▸ **Data**:
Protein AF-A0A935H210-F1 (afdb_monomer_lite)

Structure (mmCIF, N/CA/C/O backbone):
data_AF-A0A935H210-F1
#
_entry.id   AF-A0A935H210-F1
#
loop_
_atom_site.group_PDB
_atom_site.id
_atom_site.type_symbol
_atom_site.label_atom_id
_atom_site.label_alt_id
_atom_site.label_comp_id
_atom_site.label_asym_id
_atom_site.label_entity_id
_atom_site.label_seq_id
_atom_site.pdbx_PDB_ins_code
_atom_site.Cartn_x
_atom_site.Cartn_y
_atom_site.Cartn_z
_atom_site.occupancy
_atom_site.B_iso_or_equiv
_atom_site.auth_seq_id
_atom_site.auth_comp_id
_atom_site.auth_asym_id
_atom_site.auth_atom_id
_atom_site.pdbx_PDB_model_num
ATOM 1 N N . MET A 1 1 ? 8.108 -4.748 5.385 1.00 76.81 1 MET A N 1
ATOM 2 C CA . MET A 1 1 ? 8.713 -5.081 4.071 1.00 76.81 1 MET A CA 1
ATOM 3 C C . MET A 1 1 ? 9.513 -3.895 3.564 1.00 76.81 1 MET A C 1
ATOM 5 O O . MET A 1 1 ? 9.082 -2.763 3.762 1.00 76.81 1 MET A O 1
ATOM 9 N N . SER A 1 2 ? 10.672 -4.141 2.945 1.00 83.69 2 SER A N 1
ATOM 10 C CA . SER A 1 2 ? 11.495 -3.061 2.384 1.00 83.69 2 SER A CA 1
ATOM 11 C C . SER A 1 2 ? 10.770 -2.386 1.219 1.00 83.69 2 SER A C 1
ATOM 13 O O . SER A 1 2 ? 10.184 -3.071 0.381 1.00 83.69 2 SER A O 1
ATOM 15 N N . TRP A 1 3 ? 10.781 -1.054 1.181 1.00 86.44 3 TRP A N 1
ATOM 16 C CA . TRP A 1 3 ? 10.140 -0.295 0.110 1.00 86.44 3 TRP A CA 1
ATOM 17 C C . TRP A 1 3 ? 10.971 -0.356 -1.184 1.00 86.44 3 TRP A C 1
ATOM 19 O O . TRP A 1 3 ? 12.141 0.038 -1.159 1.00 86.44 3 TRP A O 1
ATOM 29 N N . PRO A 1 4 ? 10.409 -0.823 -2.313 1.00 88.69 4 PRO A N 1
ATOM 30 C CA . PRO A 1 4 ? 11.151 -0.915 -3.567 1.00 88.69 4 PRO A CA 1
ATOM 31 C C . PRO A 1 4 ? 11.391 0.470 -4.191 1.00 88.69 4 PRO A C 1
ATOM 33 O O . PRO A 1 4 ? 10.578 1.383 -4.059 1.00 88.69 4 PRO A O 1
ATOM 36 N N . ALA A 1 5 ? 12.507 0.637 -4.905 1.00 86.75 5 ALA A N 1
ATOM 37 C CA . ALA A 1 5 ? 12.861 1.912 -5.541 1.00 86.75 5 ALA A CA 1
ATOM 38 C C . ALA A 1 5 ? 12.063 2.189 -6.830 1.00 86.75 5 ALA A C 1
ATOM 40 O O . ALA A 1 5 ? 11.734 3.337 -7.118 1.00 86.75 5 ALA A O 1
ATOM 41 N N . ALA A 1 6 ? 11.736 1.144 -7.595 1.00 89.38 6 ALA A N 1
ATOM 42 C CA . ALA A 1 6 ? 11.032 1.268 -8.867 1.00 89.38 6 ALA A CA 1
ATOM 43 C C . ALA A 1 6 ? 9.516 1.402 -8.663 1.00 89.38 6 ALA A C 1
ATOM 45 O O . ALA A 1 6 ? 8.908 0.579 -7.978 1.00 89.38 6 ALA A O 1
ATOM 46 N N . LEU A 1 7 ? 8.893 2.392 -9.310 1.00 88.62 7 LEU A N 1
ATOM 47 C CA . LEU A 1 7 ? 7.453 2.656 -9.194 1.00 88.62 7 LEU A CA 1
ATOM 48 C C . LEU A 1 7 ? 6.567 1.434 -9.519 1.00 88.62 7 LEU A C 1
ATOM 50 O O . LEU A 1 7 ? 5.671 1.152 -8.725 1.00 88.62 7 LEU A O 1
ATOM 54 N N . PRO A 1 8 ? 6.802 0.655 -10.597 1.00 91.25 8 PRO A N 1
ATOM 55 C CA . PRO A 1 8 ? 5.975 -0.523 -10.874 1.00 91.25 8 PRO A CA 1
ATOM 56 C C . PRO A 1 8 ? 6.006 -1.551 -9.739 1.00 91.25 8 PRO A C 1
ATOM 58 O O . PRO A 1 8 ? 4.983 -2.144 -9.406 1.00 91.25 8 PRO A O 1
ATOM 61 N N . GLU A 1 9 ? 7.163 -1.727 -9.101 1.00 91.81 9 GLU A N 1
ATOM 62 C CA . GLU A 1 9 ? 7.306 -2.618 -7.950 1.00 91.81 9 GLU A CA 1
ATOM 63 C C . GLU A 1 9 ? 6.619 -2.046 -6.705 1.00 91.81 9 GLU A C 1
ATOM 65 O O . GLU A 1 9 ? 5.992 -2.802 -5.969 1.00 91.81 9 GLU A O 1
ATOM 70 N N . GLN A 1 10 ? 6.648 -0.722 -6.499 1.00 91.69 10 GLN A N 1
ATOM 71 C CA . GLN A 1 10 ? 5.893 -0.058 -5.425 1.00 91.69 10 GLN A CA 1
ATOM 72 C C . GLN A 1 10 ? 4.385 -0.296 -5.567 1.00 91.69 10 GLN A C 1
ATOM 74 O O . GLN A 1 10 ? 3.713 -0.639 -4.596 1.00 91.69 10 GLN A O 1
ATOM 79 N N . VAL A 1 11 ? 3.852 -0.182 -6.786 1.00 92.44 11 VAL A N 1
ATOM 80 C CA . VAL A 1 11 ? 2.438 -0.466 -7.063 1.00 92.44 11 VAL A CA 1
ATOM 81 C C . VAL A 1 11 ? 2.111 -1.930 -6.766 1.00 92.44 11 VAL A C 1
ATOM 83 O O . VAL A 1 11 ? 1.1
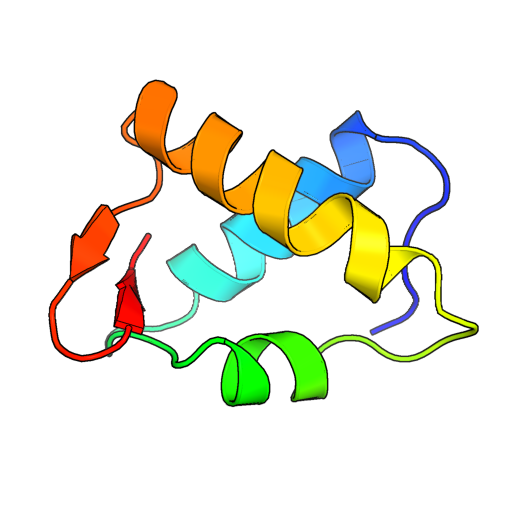30 -2.203 -6.079 1.00 92.44 11 VAL A O 1
ATOM 86 N N . LYS A 1 12 ? 2.949 -2.874 -7.221 1.00 92.31 12 LYS A N 1
ATOM 87 C CA . LYS A 1 12 ? 2.748 -4.312 -6.973 1.00 92.31 12 LYS A CA 1
ATOM 88 C C . LYS A 1 12 ? 2.716 -4.647 -5.485 1.00 92.31 12 LYS A C 1
ATOM 90 O O . LYS A 1 12 ? 1.859 -5.416 -5.060 1.00 92.31 12 LYS A O 1
ATOM 95 N N . VAL A 1 13 ? 3.628 -4.091 -4.685 1.00 92.75 13 VAL A N 1
ATOM 96 C CA . VAL A 1 13 ? 3.661 -4.391 -3.245 1.00 92.75 13 VAL A CA 1
ATOM 97 C C . VAL A 1 13 ? 2.468 -3.791 -2.500 1.00 92.75 13 VAL A C 1
ATOM 99 O O . VAL A 1 13 ? 1.947 -4.450 -1.605 1.00 92.75 13 VAL A O 1
ATOM 102 N N . VAL A 1 14 ? 1.984 -2.601 -2.880 1.00 92.94 14 VAL A N 1
ATOM 103 C CA . VAL A 1 14 ? 0.768 -2.008 -2.291 1.00 92.94 14 VAL A CA 1
ATOM 104 C C . VAL A 1 14 ? -0.477 -2.799 -2.692 1.00 92.94 14 VAL A C 1
ATOM 106 O O . VAL A 1 14 ? -1.255 -3.167 -1.816 1.00 92.94 14 VAL A O 1
ATOM 109 N N . ALA A 1 15 ? -0.631 -3.134 -3.977 1.00 93.12 15 ALA A N 1
ATOM 110 C CA . ALA A 1 15 ? -1.734 -3.970 -4.456 1.00 93.12 15 ALA A CA 1
ATOM 111 C C . ALA A 1 15 ? -1.770 -5.310 -3.712 1.00 93.12 15 ALA A C 1
ATOM 113 O O . ALA A 1 15 ? -2.798 -5.687 -3.161 1.00 93.12 15 ALA A O 1
ATOM 114 N N . ARG A 1 16 ? -0.612 -5.962 -3.558 1.00 92.38 16 ARG A N 1
ATOM 115 C CA . ARG A 1 16 ? -0.499 -7.212 -2.805 1.00 92.38 16 ARG A CA 1
ATOM 116 C C . ARG A 1 16 ? -0.917 -7.063 -1.340 1.00 92.38 16 ARG A C 1
ATOM 118 O O . ARG A 1 16 ? -1.520 -7.984 -0.798 1.00 92.38 16 ARG A O 1
ATOM 125 N N . VAL A 1 17 ? -0.612 -5.948 -0.672 1.00 92.50 17 VAL A N 1
ATOM 126 C CA . VAL A 1 17 ? -1.068 -5.709 0.714 1.00 92.50 17 VAL A CA 1
ATOM 127 C C . VAL A 1 17 ? -2.596 -5.640 0.787 1.00 92.50 17 VAL A C 1
ATOM 129 O O . VAL A 1 17 ? -3.185 -6.237 1.691 1.00 92.50 17 VAL A O 1
ATOM 132 N N . LEU A 1 18 ? -3.225 -4.954 -0.168 1.00 92.44 18 LEU A N 1
ATOM 133 C CA . LEU A 1 18 ? -4.679 -4.820 -0.239 1.00 92.44 18 LEU A CA 1
ATOM 134 C C . LEU A 1 18 ? -5.359 -6.155 -0.584 1.00 92.44 18 LEU A C 1
ATOM 136 O O . LEU A 1 18 ? -6.292 -6.551 0.104 1.00 92.44 18 LEU A O 1
ATOM 140 N N . GLU A 1 19 ? -4.841 -6.892 -1.568 1.00 91.12 19 GLU A N 1
ATOM 141 C CA . GLU A 1 19 ? -5.358 -8.202 -1.999 1.00 91.12 19 GLU A CA 1
ATOM 142 C C . GLU A 1 19 ? -5.264 -9.279 -0.908 1.00 91.12 19 GLU A C 1
ATOM 144 O O . GLU A 1 19 ? -6.123 -10.151 -0.813 1.00 91.12 19 GLU A O 1
ATOM 149 N N . ASN A 1 20 ? -4.227 -9.234 -0.062 1.00 89.75 20 ASN A N 1
ATOM 150 C CA . ASN A 1 20 ? -4.056 -10.198 1.032 1.00 89.75 20 ASN A CA 1
ATOM 151 C C . ASN A 1 20 ? -4.917 -9.881 2.265 1.00 89.75 20 ASN A C 1
ATOM 153 O O . ASN A 1 20 ? -4.812 -10.582 3.273 1.00 89.75 20 ASN A O 1
ATOM 157 N N . THR A 1 21 ? -5.750 -8.836 2.219 1.00 85.88 21 THR A N 1
ATOM 158 C CA . THR A 1 21 ? -6.571 -8.431 3.359 1.00 85.88 21 THR A CA 1
ATOM 159 C C . THR A 1 21 ? -8.057 -8.488 3.021 1.00 85.88 21 THR A C 1
ATOM 161 O O . THR A 1 21 ? -8.530 -7.868 2.077 1.00 85.88 21 THR A O 1
ATOM 164 N N . VAL A 1 22 ? -8.812 -9.225 3.839 1.00 83.25 22 VAL A N 1
ATOM 165 C CA . VAL A 1 22 ? -10.269 -9.382 3.680 1.00 83.25 22 VAL A CA 1
ATOM 166 C C . VAL A 1 22 ? -11.035 -8.155 4.193 1.00 83.25 22 VAL A C 1
ATOM 168 O O . VAL A 1 22 ? -12.119 -7.846 3.701 1.00 83.25 22 VAL A O 1
ATOM 171 N N . VAL A 1 23 ? -10.468 -7.448 5.173 1.00 88.75 23 VAL A N 1
ATOM 172 C CA . VAL A 1 23 ? -11.036 -6.233 5.773 1.00 88.75 23 VAL A CA 1
ATOM 173 C C . VAL A 1 23 ? -10.384 -4.969 5.201 1.00 88.75 23 VAL A C 1
ATOM 175 O O . VAL A 1 23 ? -9.189 -4.998 4.898 1.00 88.75 23 VAL A O 1
ATOM 178 N N . PRO A 1 24 ? -11.119 -3.847 5.
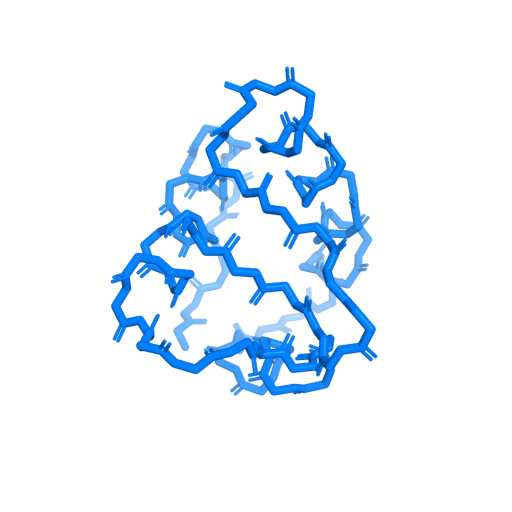084 1.00 90.81 24 PRO A N 1
ATOM 179 C CA . PRO A 1 24 ? -10.525 -2.568 4.707 1.00 90.81 24 PRO A CA 1
ATOM 180 C C . PRO A 1 24 ? -9.406 -2.168 5.675 1.00 90.81 24 PRO A C 1
ATOM 182 O O . PRO A 1 24 ? -9.574 -2.234 6.894 1.00 90.81 24 PRO A O 1
ATOM 185 N N . LEU A 1 25 ? 
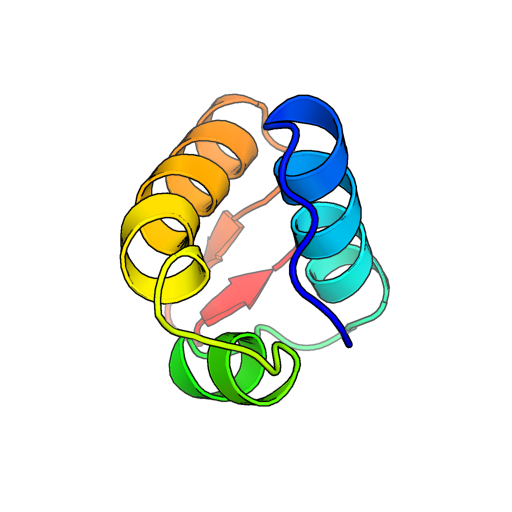-8.264 -1.747 5.135 1.00 93.31 25 LEU A N 1
ATOM 186 C CA . LEU A 1 25 ? -7.108 -1.303 5.910 1.00 93.31 25 LEU A CA 1
ATOM 187 C C . LEU A 1 25 ? -7.091 0.215 6.032 1.00 93.31 25 LEU A C 1
ATOM 189 O O . LEU A 1 25 ? -7.162 0.929 5.028 1.00 93.31 25 LEU A O 1
ATOM 193 N N . ARG A 1 26 ? -6.910 0.743 7.244 1.00 92.50 26 ARG A N 1
ATOM 194 C CA . ARG A 1 26 ? -6.646 2.178 7.389 1.00 92.50 26 ARG A CA 1
ATOM 195 C C . ARG A 1 26 ? -5.278 2.503 6.811 1.00 92.50 26 ARG A C 1
ATOM 197 O O . ARG A 1 26 ? -4.398 1.647 6.756 1.00 92.50 26 ARG A O 1
ATOM 204 N N . ILE A 1 27 ? -5.076 3.770 6.451 1.00 88.69 27 ILE A N 1
ATOM 205 C CA . ILE A 1 27 ? -3.778 4.243 5.953 1.00 88.69 27 ILE A CA 1
ATOM 206 C C . ILE A 1 27 ? -2.668 3.818 6.920 1.00 88.69 27 ILE A C 1
ATOM 208 O O . ILE A 1 27 ? -1.761 3.115 6.499 1.00 88.69 27 ILE A O 1
ATOM 212 N N . SER A 1 28 ? -2.801 4.092 8.219 1.00 88.38 28 SER A N 1
ATOM 213 C CA . SER A 1 28 ? -1.798 3.716 9.227 1.00 88.38 28 SER A CA 1
ATOM 214 C C . SER A 1 28 ? -1.502 2.210 9.304 1.00 88.38 28 SER A C 1
ATOM 216 O O . SER A 1 28 ? -0.364 1.831 9.580 1.00 88.38 28 SER A O 1
ATOM 218 N N . ASP A 1 29 ? -2.480 1.343 9.017 1.00 91.31 29 ASP A N 1
ATOM 219 C CA . ASP A 1 29 ? -2.269 -0.111 8.988 1.00 91.31 29 ASP A CA 1
ATOM 220 C C . ASP A 1 29 ? -1.428 -0.526 7.777 1.00 91.31 29 ASP A C 1
ATOM 222 O O . ASP A 1 29 ? -0.582 -1.416 7.877 1.00 91.31 29 ASP A O 1
ATOM 226 N N . ILE A 1 30 ? -1.639 0.141 6.638 1.00 90.50 30 ILE A N 1
ATOM 227 C CA . ILE A 1 30 ? -0.855 -0.032 5.412 1.00 90.50 30 ILE A CA 1
ATOM 228 C C . ILE A 1 30 ? 0.567 0.497 5.627 1.00 90.50 30 ILE A C 1
ATOM 230 O O . ILE A 1 30 ? 1.538 -0.191 5.311 1.00 90.50 30 ILE A O 1
ATOM 234 N N . GLU A 1 31 ? 0.697 1.683 6.225 1.00 88.75 31 GLU A N 1
ATOM 235 C CA . GLU A 1 31 ? 1.979 2.297 6.580 1.00 88.75 31 GLU A CA 1
ATOM 236 C C . GLU A 1 31 ? 2.823 1.368 7.464 1.00 88.75 31 GLU A C 1
ATOM 238 O O . GLU A 1 31 ? 4.010 1.183 7.202 1.00 88.75 31 GLU A O 1
ATOM 243 N N . ALA A 1 32 ? 2.205 0.708 8.450 1.00 89.81 32 ALA A N 1
ATOM 244 C CA . ALA A 1 32 ? 2.877 -0.231 9.347 1.00 89.81 32 ALA A CA 1
ATOM 245 C C . ALA A 1 32 ? 3.457 -1.470 8.635 1.00 89.81 32 ALA A C 1
ATOM 247 O O . ALA A 1 32 ? 4.349 -2.131 9.172 1.00 89.81 32 ALA A O 1
ATOM 248 N N . ARG A 1 33 ? 2.994 -1.806 7.420 1.00 89.12 33 ARG A N 1
ATOM 249 C CA . ARG A 1 33 ? 3.558 -2.917 6.629 1.00 89.12 33 ARG A CA 1
ATOM 250 C C . ARG A 1 33 ? 4.856 -2.530 5.932 1.00 89.12 33 ARG A C 1
ATOM 252 O O . ARG A 1 33 ? 5.674 -3.411 5.635 1.00 89.12 33 ARG A O 1
ATOM 259 N N . PHE A 1 34 ? 5.083 -1.242 5.691 1.00 88.56 34 PHE A N 1
ATOM 260 C CA . PHE A 1 34 ? 6.262 -0.744 4.996 1.00 88.56 34 PHE A CA 1
ATOM 261 C C . PHE A 1 34 ? 7.338 -0.282 5.980 1.00 88.56 34 PHE A C 1
ATOM 263 O O . PHE A 1 34 ? 7.099 0.432 6.945 1.00 88.56 34 PHE A O 1
ATOM 270 N N . THR A 1 35 ? 8.571 -0.703 5.722 1.00 80.25 35 THR A N 1
ATOM 271 C CA . THR A 1 35 ? 9.745 -0.379 6.537 1.00 80.25 35 THR A CA 1
ATOM 272 C C . THR A 1 35 ? 10.800 0.260 5.642 1.00 80.25 35 THR A C 1
ATOM 274 O O . THR A 1 35 ? 11.003 -0.190 4.515 1.00 80.25 35 THR A O 1
ATOM 277 N N . GLY A 1 36 ? 11.495 1.288 6.130 1.00 74.19 36 GLY A N 1
ATOM 278 C CA . GLY A 1 36 ? 12.542 1.986 5.376 1.00 74.19 36 GLY A CA 1
ATOM 279 C C . GLY A 1 36 ? 12.380 3.506 5.384 1.00 74.19 36 GLY A C 1
ATOM 280 O O . GLY A 1 36 ? 11.371 4.042 5.850 1.00 74.19 36 GLY A O 1
ATOM 281 N N . LYS A 1 37 ? 13.400 4.215 4.883 1.00 63.12 37 LYS A N 1
ATOM 282 C CA 
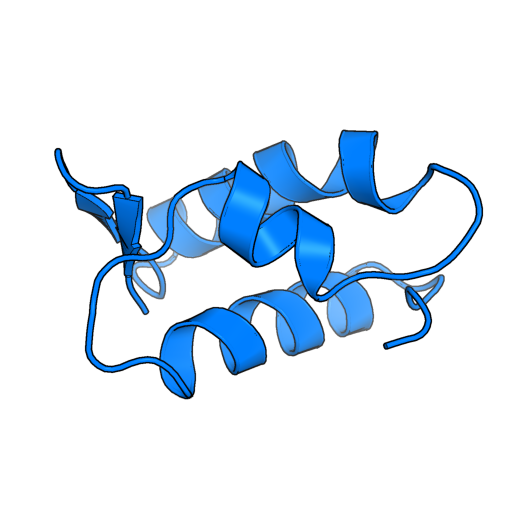. LYS A 1 37 ? 13.470 5.683 4.919 1.00 63.12 37 LYS A CA 1
ATOM 283 C C . LYS A 1 37 ? 12.432 6.320 3.988 1.00 63.12 37 LYS A C 1
ATOM 285 O O . LYS A 1 37 ? 12.706 6.497 2.810 1.00 63.12 37 LYS A O 1
ATOM 290 N N . GLY A 1 38 ? 11.267 6.675 4.535 1.00 70.38 38 GLY A N 1
ATOM 291 C CA . GLY A 1 38 ? 10.379 7.794 4.161 1.00 70.38 38 GLY A CA 1
ATOM 292 C C . GLY A 1 38 ? 9.794 7.903 2.742 1.00 70.38 38 GLY A C 1
ATOM 293 O O . GLY A 1 38 ? 8.790 8.591 2.584 1.00 70.38 38 GLY A O 1
ATOM 294 N N . GLY A 1 39 ? 10.358 7.257 1.718 1.00 81.56 39 GLY A N 1
ATOM 295 C CA . GLY A 1 39 ? 9.904 7.373 0.326 1.00 81.56 39 GLY A CA 1
ATOM 296 C C . GLY A 1 39 ? 8.486 6.846 0.127 1.00 81.56 39 GLY A C 1
ATOM 297 O O . GLY A 1 39 ? 7.689 7.448 -0.587 1.00 81.56 39 GLY A O 1
ATOM 298 N N . TRP A 1 40 ? 8.135 5.793 0.863 1.00 86.44 40 TRP A N 1
ATOM 299 C CA . TRP A 1 40 ? 6.801 5.210 0.841 1.00 86.44 40 TRP A CA 1
ATOM 300 C C 
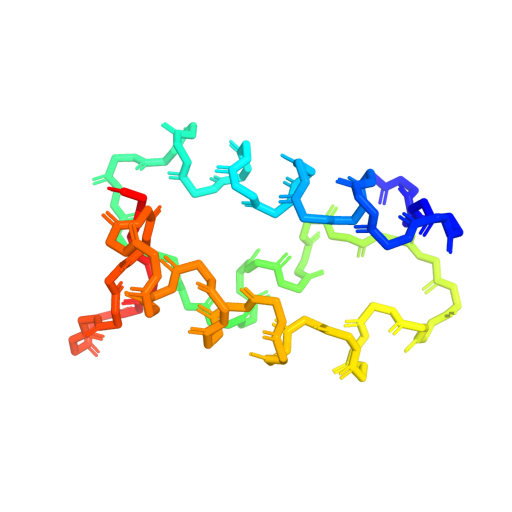. TRP A 1 40 ? 5.713 6.182 1.304 1.00 86.44 40 TRP A C 1
ATOM 302 O O . TRP A 1 40 ? 4.638 6.169 0.726 1.00 86.44 40 TRP A O 1
ATOM 312 N N . LYS A 1 41 ? 5.984 7.088 2.256 1.00 87.19 41 LYS A N 1
ATOM 313 C CA . LYS A 1 41 ? 4.977 8.053 2.742 1.00 87.19 41 LYS A CA 1
ATOM 314 C C . LYS A 1 41 ? 4.487 8.998 1.647 1.00 87.19 41 LYS A C 1
ATOM 316 O O . LYS A 1 41 ? 3.322 9.367 1.634 1.00 87.19 41 LYS A O 1
ATOM 321 N N . LYS A 1 42 ? 5.381 9.394 0.735 1.00 87.69 42 LYS A N 1
ATOM 322 C CA . LYS A 1 42 ? 5.045 10.292 -0.380 1.00 87.69 42 LYS A CA 1
ATOM 323 C C . LYS A 1 42 ? 4.398 9.543 -1.540 1.00 87.69 42 LYS A C 1
ATOM 325 O O . LYS A 1 42 ? 3.468 10.054 -2.149 1.00 87.69 42 LYS A O 1
ATOM 330 N N . SER A 1 43 ? 4.890 8.343 -1.838 1.00 89.75 43 SER A N 1
ATOM 331 C CA . SER A 1 43 ? 4.387 7.542 -2.955 1.00 89.75 43 SER A CA 1
ATOM 332 C C . SER A 1 43 ? 3.067 6.836 -2.646 1.00 89.75 43 SER A C 1
ATOM 334 O O . SER A 1 43 ? 2.277 6.618 -3.557 1.00 89.75 43 SER A O 1
ATOM 336 N N . LEU A 1 44 ? 2.814 6.466 -1.386 1.00 92.00 44 LEU A N 1
ATOM 337 C CA . LEU A 1 44 ? 1.661 5.652 -1.004 1.00 92.00 44 LEU A CA 1
ATOM 338 C C . LEU A 1 44 ? 0.315 6.303 -1.370 1.00 92.00 44 LEU A C 1
ATOM 340 O O . LEU A 1 44 ? -0.475 5.608 -2.006 1.00 92.00 44 LEU A O 1
ATOM 344 N N . PRO A 1 45 ? 0.051 7.595 -1.074 1.00 92.12 45 PRO A N 1
ATOM 345 C CA . PRO A 1 45 ? -1.196 8.238 -1.494 1.00 92.12 45 PRO A CA 1
ATOM 346 C C . PRO A 1 45 ? -1.404 8.178 -3.013 1.00 92.12 45 PRO A C 1
ATOM 348 O O . PRO A 1 45 ? -2.446 7.721 -3.469 1.00 92.12 45 PRO A O 1
ATOM 351 N N . VAL A 1 46 ? -0.372 8.516 -3.795 1.00 93.06 46 VAL A N 1
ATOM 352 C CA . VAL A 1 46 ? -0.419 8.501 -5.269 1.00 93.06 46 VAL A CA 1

▸ **Description of the task**: For this exercise, return exactly the lines above from the line with "ATOM 164 N N" through the line with "ATOM 180 C C", both included. Do not copy the pictures.

▸ **Worked solution**:
ATOM 164 N N . VAL A 1 22 ? -8.812 -9.225 3.839 1.00 83.25 22 VAL A N 1
ATOM 165 C CA . VAL A 1 22 ? -10.269 -9.382 3.680 1.00 83.25 22 VAL A CA 1
ATOM 166 C C . VAL A 1 22 ? -11.035 -8.155 4.193 1.00 83.25 22 VAL A C 1
ATOM 168 O O . VAL A 1 22 ? -12.119 -7.846 3.701 1.00 83.25 22 VAL A O 1
ATOM 171 N N . VAL A 1 23 ? -10.468 -7.448 5.173 1.00 88.75 23 VAL A N 1
ATOM 172 C CA . VAL A 1 23 ? -11.036 -6.233 5.773 1.00 88.75 23 VAL A CA 1
ATOM 173 C C . VAL A 1 23 ? -10.384 -4.969 5.201 1.00 88.75 23 VAL A C 1
ATOM 175 O O . VAL A 1 23 ? -9.189 -4.998 4.898 1.00 88.75 23 VAL A O 1
ATOM 178 N N . PRO A 1 24 ? -11.119 -3.847 5.
084 1.00 90.81 24 PRO A N 1
ATOM 179 C CA . PRO A 1 24 ? -10.525 -2.568 4.707 1.00 90.81 24 PRO A CA 1
ATOM 180 C C . PRO A 1 24 ? -9.406 -2.168 5.675 1.00 90.81 24 PRO A C 1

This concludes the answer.